11 thoughts on “leave your land, and your people

  1. Dear Kate, Thank you for your honesty in this post, good to hear the “truth’ of how hard being away from home and in a ‘alien land’ is. We continue to pray for you, and hope and pray that the feeling became easier and life is lest stressful with the building etc. Trust in God..He will not fail you.
    Love and blessing, Dona xo

  2. Hi Kate, you don’t know me, but I’m an Edinburgh pisky, with several OSP friends. I haven’t done what you did, I only went for 6 months to a small town in India….but… I do know these lows… Being a woman in India, I was barely allowed to cross the street alone. I was constantly watched, pointed at and commented on, often in my presence in a language I couldn’t understand! I found two things that helped… A space to go where I could be just a person, occasionally, and secondly. hot eggy toast and fried tomato with no spaces, chillis or curry powder!
    Be assured of lots of people’s prayers and good wishes, and as an American clergy friend used to say… Hang in there!

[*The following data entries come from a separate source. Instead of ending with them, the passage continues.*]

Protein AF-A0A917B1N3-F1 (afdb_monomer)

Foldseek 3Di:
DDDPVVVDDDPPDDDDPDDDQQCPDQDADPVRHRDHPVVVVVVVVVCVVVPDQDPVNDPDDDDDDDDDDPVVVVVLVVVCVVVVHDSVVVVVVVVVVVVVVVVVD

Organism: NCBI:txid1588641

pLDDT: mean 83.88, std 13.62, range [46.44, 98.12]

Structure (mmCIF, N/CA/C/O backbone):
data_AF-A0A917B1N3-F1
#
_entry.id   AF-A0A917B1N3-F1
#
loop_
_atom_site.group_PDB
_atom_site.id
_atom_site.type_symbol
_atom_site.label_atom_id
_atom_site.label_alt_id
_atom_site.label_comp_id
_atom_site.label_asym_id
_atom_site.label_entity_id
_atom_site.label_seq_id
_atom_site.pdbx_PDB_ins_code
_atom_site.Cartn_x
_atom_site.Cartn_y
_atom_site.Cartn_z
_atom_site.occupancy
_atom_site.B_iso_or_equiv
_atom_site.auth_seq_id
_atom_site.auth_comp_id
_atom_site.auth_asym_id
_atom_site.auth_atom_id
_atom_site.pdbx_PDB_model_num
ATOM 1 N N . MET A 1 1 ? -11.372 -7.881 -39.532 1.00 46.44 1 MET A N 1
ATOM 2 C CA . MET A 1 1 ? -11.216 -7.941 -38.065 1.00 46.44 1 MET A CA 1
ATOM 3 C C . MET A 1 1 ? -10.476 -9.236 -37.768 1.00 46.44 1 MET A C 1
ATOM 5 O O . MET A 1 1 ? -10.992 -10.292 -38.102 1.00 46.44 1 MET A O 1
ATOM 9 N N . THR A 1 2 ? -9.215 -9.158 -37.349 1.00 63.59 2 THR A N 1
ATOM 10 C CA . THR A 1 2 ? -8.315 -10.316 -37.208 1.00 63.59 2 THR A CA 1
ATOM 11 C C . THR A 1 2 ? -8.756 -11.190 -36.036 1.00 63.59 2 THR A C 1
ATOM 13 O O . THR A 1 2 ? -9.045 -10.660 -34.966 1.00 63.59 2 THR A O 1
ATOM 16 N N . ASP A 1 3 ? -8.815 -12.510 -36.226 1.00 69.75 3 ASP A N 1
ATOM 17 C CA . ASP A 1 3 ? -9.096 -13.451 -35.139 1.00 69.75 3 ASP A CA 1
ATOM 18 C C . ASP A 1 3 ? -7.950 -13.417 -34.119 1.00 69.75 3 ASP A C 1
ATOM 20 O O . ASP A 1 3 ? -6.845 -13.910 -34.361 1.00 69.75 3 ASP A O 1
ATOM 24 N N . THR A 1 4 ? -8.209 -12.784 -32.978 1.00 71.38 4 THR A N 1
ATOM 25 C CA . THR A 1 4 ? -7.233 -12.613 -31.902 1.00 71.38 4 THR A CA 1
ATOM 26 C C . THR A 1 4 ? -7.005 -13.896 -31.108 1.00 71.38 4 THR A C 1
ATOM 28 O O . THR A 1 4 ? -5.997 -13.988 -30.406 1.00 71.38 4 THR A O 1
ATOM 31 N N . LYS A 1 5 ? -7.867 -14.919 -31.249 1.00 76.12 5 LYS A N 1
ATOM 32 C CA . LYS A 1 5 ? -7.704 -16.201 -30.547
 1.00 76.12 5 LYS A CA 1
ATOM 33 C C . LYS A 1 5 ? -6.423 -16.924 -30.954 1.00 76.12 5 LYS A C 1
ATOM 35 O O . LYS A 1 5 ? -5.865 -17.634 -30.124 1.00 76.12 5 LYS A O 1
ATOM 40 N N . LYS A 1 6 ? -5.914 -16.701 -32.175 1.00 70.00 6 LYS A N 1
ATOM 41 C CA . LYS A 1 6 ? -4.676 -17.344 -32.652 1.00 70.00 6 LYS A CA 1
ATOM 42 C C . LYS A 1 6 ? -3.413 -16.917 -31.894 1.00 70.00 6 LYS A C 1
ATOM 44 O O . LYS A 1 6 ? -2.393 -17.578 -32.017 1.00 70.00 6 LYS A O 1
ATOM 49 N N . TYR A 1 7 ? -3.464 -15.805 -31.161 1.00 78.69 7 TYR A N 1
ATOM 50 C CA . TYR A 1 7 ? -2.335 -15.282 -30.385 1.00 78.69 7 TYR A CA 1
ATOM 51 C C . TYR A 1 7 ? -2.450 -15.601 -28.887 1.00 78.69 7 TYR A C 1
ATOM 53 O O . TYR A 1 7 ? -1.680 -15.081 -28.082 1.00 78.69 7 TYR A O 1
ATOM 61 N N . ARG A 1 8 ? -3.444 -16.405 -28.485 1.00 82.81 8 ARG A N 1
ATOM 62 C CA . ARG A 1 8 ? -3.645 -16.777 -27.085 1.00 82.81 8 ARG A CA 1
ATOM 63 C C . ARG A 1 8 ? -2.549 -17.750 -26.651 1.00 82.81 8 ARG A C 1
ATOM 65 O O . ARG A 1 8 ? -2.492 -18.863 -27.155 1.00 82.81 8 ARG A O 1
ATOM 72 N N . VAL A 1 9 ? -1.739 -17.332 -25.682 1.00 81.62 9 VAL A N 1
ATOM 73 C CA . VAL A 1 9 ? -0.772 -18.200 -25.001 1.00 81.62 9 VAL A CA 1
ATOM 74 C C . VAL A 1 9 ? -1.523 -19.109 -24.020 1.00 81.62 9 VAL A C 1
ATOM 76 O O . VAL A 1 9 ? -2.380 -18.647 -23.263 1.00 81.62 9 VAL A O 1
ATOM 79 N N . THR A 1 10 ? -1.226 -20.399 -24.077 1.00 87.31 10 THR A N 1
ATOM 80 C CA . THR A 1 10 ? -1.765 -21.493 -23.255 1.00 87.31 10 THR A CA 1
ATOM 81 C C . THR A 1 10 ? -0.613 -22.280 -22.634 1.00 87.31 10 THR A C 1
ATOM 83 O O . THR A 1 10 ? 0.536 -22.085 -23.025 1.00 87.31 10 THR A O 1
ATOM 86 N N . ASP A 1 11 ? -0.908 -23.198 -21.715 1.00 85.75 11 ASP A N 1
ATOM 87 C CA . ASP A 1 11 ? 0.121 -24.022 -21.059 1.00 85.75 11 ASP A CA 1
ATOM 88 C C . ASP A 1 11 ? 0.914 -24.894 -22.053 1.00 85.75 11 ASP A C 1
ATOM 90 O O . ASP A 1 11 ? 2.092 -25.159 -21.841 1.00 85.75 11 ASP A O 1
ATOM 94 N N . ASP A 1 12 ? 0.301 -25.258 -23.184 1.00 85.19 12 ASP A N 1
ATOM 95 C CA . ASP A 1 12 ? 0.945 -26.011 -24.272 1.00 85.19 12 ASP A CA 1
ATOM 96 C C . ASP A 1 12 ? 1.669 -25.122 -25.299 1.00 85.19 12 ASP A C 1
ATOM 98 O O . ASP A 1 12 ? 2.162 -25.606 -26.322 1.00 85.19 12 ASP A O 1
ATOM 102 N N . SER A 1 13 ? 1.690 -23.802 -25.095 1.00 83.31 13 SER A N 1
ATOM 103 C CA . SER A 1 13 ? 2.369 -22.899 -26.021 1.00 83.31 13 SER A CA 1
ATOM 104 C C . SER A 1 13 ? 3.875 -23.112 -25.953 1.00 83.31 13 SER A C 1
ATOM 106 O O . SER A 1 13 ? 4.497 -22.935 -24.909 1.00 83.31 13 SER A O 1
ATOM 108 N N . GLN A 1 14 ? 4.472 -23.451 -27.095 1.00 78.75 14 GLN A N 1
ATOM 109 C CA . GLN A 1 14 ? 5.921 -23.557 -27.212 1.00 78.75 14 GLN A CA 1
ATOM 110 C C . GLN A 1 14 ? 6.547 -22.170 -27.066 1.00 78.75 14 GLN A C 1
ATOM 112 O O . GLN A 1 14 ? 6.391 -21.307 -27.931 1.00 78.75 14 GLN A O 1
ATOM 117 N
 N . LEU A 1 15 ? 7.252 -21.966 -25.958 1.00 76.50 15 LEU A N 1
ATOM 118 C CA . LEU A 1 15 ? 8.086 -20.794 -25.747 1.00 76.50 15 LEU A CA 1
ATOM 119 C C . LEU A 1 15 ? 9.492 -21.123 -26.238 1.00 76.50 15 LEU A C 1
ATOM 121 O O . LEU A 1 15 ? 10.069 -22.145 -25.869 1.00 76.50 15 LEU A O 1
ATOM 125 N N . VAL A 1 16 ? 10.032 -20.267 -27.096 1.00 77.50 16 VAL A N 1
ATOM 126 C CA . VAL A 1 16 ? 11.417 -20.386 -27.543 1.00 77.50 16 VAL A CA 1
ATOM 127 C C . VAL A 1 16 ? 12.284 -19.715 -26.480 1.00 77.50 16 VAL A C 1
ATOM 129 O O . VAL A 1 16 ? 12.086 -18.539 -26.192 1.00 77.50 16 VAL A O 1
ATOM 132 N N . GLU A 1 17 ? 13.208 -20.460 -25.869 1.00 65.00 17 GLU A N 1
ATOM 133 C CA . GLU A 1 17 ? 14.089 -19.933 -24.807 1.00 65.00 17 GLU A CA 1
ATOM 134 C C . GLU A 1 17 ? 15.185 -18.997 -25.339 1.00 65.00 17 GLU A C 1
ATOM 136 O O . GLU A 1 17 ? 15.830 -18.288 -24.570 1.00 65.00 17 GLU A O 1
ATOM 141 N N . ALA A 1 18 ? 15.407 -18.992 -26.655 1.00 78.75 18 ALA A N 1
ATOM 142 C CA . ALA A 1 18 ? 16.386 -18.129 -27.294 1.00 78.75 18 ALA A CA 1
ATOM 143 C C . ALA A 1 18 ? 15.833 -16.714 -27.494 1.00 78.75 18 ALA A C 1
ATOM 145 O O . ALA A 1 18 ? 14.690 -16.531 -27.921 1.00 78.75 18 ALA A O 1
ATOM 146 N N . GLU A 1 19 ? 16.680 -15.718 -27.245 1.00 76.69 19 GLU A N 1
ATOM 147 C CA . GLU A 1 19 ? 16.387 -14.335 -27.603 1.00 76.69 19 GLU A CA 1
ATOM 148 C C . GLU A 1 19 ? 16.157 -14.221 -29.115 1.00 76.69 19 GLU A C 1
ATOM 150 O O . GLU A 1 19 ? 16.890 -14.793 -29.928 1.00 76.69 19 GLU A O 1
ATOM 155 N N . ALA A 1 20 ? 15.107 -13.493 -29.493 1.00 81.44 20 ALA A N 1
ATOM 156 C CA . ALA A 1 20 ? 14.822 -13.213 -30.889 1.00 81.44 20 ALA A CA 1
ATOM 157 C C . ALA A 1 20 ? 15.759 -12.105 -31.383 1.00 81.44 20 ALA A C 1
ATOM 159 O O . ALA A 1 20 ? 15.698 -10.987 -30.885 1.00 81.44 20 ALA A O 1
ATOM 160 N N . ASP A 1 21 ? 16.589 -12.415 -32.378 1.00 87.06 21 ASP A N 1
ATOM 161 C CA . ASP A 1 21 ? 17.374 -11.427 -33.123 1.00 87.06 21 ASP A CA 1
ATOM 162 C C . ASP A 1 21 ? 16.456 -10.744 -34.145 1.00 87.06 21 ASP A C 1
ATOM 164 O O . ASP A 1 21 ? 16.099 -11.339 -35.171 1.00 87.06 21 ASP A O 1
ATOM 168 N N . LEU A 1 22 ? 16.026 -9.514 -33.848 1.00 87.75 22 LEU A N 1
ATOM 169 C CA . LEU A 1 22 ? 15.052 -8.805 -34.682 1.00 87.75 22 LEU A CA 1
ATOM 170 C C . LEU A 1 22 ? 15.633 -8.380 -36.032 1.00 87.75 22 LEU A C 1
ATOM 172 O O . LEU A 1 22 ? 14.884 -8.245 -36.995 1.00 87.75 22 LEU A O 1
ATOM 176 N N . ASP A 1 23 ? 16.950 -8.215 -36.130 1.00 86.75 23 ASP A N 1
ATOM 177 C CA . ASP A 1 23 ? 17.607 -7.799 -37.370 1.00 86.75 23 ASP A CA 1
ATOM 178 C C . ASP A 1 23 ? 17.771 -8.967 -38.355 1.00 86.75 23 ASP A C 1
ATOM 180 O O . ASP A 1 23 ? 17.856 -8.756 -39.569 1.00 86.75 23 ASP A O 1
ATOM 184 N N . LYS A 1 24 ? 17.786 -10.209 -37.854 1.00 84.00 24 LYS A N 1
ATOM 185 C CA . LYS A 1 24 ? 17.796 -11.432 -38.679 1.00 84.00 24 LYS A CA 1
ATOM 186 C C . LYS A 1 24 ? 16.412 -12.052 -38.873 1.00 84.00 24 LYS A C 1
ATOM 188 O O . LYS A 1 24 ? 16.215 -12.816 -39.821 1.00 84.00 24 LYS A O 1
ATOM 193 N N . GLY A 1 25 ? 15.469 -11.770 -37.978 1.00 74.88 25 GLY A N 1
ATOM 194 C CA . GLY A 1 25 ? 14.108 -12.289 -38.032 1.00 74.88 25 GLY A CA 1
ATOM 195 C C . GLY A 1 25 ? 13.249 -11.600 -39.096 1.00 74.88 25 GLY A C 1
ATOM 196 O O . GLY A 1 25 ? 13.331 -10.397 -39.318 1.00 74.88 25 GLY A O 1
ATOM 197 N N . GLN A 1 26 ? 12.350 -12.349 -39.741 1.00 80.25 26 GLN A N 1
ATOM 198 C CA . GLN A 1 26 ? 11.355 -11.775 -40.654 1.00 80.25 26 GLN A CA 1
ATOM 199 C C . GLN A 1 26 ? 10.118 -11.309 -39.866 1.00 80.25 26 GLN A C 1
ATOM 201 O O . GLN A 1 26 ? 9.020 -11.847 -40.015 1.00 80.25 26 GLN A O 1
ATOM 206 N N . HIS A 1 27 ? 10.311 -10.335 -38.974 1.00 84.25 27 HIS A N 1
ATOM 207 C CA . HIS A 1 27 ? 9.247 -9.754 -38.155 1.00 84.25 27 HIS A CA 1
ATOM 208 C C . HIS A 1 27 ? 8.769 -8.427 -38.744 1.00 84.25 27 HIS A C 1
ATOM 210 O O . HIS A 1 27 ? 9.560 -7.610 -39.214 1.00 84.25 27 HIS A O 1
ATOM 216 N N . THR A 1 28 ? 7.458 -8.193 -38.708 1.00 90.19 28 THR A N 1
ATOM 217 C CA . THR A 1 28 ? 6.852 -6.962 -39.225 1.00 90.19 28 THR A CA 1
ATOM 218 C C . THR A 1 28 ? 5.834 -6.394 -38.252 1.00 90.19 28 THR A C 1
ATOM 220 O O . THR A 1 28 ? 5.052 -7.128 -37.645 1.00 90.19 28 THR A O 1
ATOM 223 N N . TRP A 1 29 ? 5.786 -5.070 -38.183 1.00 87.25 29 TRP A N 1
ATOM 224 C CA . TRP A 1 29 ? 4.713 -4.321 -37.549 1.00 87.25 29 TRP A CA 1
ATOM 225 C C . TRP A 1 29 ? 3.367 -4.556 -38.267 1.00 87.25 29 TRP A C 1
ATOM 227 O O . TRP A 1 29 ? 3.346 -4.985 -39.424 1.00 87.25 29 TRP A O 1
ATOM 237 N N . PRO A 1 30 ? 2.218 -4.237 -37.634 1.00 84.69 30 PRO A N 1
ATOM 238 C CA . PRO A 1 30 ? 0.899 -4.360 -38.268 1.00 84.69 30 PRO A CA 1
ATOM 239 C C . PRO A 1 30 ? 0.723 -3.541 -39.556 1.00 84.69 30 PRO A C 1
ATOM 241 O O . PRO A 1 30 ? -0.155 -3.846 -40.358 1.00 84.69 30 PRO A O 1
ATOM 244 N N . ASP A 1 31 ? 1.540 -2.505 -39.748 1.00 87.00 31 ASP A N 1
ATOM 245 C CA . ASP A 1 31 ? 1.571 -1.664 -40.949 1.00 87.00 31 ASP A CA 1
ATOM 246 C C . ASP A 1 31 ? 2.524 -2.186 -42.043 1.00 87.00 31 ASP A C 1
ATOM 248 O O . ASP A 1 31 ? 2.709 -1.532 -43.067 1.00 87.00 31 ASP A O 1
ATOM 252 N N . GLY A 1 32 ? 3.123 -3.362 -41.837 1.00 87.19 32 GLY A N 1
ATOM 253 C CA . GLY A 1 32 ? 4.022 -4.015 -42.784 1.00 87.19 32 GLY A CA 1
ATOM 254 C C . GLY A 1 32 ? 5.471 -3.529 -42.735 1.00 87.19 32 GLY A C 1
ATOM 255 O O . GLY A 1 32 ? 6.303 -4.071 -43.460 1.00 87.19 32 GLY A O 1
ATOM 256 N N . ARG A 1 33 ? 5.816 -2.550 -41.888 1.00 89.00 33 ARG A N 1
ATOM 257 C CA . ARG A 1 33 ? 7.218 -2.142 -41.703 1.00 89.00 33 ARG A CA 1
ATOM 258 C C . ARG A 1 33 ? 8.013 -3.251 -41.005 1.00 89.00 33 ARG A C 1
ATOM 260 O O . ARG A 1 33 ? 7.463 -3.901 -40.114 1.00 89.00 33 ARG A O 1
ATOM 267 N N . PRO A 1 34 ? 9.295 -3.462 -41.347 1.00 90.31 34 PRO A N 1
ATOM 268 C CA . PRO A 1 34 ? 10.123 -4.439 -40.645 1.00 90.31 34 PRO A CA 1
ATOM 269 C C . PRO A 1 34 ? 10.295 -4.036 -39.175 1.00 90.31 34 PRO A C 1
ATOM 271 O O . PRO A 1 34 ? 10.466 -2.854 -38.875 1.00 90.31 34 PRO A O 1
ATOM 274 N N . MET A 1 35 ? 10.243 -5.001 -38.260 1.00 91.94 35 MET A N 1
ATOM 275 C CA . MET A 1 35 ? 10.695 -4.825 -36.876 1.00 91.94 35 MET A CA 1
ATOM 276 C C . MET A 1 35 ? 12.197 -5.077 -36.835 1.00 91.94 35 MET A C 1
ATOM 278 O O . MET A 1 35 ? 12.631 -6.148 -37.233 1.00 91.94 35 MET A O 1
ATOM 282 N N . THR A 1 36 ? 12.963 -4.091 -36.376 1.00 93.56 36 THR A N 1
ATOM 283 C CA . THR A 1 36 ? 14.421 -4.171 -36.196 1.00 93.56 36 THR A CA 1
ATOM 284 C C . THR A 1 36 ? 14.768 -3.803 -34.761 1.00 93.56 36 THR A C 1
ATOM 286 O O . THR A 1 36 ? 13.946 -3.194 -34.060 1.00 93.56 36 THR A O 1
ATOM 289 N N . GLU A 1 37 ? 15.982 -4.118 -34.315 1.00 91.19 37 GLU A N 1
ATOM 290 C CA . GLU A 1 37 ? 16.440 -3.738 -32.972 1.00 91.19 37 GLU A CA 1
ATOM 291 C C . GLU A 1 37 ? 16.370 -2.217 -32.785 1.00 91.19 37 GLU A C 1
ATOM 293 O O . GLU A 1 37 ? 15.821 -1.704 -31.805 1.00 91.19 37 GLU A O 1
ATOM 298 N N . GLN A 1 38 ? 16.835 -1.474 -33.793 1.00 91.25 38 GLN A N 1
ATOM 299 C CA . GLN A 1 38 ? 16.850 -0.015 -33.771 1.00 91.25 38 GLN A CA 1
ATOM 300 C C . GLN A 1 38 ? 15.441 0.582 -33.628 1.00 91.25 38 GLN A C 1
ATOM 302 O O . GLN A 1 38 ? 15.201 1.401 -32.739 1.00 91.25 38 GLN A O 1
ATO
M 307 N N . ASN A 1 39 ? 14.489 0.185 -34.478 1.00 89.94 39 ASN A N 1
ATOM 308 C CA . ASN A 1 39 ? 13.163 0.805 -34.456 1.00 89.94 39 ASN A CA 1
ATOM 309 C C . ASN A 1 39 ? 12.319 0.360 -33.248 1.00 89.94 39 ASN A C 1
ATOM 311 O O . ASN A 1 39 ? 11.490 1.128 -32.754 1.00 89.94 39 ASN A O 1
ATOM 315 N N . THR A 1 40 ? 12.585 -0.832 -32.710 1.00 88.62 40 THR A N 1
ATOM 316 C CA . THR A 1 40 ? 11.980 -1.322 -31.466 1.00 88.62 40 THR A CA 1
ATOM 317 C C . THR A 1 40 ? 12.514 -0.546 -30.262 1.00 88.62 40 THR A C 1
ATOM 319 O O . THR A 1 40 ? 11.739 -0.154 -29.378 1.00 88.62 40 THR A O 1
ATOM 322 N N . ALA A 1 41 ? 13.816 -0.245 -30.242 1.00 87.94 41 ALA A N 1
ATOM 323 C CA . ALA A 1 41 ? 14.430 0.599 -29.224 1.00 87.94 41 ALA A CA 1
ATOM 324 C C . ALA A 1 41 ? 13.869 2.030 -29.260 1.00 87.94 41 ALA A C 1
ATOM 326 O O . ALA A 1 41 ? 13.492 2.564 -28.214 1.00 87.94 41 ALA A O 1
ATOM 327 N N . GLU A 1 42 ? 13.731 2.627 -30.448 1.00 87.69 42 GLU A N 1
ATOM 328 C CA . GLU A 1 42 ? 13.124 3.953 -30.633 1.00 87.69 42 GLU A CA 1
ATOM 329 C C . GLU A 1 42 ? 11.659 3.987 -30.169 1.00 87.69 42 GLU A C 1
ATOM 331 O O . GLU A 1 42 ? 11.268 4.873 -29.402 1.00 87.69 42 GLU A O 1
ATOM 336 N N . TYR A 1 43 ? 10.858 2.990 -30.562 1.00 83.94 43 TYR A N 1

    1. ‘A space to go where I could just be a person….’ Yes. This. So much this. I’m finding that in the low season, Tel Aviv is that space. I’m not sure it will be the case in the busyness of the summer because I don’t normally like cities. But I can be normal. And I can EAT BACON! 😉

      Thank you so much for reading and commenting…

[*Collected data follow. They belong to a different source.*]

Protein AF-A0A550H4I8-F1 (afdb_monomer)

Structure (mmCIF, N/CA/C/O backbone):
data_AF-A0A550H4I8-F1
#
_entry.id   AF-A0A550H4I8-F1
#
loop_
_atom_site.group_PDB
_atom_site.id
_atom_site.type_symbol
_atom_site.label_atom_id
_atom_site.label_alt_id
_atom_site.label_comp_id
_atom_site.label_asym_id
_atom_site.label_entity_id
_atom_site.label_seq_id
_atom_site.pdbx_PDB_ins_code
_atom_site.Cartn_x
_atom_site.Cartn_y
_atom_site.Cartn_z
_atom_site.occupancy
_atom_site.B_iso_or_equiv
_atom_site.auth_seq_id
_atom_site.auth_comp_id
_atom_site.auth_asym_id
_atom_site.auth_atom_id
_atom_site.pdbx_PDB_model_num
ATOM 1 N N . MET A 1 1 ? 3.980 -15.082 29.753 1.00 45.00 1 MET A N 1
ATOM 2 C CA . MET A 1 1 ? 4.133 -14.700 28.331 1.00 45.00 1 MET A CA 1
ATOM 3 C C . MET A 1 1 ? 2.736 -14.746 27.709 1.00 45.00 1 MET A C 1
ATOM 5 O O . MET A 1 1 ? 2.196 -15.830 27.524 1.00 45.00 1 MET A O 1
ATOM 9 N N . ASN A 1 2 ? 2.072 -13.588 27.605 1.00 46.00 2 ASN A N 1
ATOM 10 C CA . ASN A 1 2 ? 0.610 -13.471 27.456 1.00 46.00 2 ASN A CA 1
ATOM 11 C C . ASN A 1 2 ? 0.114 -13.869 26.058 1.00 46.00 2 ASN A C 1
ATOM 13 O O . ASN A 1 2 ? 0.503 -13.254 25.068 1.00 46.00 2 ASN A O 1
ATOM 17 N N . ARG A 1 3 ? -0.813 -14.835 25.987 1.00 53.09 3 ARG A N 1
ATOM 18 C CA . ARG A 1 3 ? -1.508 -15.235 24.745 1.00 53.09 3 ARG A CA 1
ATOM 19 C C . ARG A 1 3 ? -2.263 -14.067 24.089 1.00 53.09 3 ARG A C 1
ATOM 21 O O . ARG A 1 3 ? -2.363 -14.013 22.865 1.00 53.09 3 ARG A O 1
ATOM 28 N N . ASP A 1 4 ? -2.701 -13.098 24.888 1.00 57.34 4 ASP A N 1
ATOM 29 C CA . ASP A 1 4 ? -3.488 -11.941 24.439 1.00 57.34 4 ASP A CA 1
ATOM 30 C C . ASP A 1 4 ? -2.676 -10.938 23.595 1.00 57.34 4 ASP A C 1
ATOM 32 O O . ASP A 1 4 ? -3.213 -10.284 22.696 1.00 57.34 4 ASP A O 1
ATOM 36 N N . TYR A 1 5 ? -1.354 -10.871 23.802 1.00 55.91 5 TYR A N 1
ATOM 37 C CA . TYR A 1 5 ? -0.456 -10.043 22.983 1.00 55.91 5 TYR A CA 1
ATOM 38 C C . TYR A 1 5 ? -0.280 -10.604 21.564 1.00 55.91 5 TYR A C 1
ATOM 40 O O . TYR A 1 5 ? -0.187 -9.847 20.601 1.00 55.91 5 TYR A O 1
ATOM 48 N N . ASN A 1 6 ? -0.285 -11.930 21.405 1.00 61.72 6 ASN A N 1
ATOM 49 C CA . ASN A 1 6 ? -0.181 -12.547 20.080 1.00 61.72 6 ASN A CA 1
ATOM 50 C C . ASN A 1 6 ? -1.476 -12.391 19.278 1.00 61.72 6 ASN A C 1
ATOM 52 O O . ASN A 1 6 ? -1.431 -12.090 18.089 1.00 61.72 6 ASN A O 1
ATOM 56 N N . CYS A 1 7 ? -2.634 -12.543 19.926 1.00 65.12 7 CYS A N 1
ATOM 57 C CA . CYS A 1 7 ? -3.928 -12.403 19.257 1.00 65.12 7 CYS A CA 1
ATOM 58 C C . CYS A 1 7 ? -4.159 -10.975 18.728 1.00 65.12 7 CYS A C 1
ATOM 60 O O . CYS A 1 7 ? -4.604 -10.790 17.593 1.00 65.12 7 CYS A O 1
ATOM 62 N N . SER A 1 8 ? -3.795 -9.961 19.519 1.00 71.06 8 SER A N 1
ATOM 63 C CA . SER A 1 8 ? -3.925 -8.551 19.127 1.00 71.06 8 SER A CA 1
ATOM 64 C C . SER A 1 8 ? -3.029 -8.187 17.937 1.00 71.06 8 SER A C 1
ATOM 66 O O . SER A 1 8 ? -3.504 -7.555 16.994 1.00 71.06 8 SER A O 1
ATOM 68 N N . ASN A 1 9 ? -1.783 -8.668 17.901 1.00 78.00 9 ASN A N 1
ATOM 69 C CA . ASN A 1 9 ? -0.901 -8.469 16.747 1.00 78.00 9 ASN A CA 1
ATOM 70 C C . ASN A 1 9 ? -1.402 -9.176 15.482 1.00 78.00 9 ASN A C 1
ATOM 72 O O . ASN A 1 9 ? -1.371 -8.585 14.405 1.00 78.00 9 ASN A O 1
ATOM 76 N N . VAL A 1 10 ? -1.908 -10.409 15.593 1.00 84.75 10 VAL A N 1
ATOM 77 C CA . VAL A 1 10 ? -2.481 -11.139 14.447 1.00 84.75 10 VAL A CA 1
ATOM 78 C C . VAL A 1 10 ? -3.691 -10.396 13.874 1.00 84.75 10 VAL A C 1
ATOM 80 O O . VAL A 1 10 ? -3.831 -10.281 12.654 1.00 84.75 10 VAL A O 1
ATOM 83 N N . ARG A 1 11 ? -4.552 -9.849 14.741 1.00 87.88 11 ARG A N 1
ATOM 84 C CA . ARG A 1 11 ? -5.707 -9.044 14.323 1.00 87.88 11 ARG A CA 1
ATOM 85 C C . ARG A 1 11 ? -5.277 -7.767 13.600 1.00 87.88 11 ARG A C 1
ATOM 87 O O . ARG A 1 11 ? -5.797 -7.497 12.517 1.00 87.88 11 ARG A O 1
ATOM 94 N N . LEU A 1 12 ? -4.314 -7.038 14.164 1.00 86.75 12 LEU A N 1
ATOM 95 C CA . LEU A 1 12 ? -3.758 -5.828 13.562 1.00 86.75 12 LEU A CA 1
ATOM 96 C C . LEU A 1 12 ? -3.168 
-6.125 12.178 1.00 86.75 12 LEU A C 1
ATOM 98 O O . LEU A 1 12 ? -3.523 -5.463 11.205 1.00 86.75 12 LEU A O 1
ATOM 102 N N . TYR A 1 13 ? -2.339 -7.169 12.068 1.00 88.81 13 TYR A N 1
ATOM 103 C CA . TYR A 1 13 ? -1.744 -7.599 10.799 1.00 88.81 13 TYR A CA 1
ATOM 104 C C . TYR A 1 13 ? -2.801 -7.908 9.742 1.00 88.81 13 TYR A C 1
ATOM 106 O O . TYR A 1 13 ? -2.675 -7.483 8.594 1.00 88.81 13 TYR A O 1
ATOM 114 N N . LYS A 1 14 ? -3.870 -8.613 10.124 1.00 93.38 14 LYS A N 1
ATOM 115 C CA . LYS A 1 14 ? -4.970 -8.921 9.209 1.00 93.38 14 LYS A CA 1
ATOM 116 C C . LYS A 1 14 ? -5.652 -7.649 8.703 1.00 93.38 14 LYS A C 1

  3. Hi Kate – we met when I was with the McCabe walk last week. I loved meeting you and would like to be there now to hug you and listen and laugh. We are far away but you are in my thought and prayers.

    1. Hi Maureen, thank you, thank you. It was such a pleasure meeting you. I hope we might see one another when I’m back in Scotland. If you see Alistair, tell him I found a letter of his from 1977 which raised so many of the same issues and questions I’m facing today regarding the church and its mission here. I didn’t know whether to laugh or cry!

  4. Pretty much par for the course I guess, Kate. But why not try insisting that building maintenance isn’t part of your JD – ?Kenny (I know, in Scotland now) or whoever local. And keep remembering you’re not alone. x

  5. Actually I should have said that when I saw your title, “Leave your Land and your People”I thought it was another approach-approach conflict: Jews historically in Europe and Palestinians in diaspora. Maybe you’re unconsciously empathetic? At least you had the choice.

    1. Indeed. I had the choice. I have freedom of movement which seems profoundly unfair in a place where movement is so restricted.
      As for the church building, I see it as being part of my wider ministry in the area. It seems madness that we have a beautiful hotel and a crumbling church building. It has so much potential to extend the hospitality which the hotel offers so well, and at the very least, I want to see the building brought up to a standard that is safe and the front garden open to the public and visiting groups. I have grander plans than that, obviously, but our use and stewardship of the building has to be part of the answer to the overarching question of our identity, mission and partnership in this region.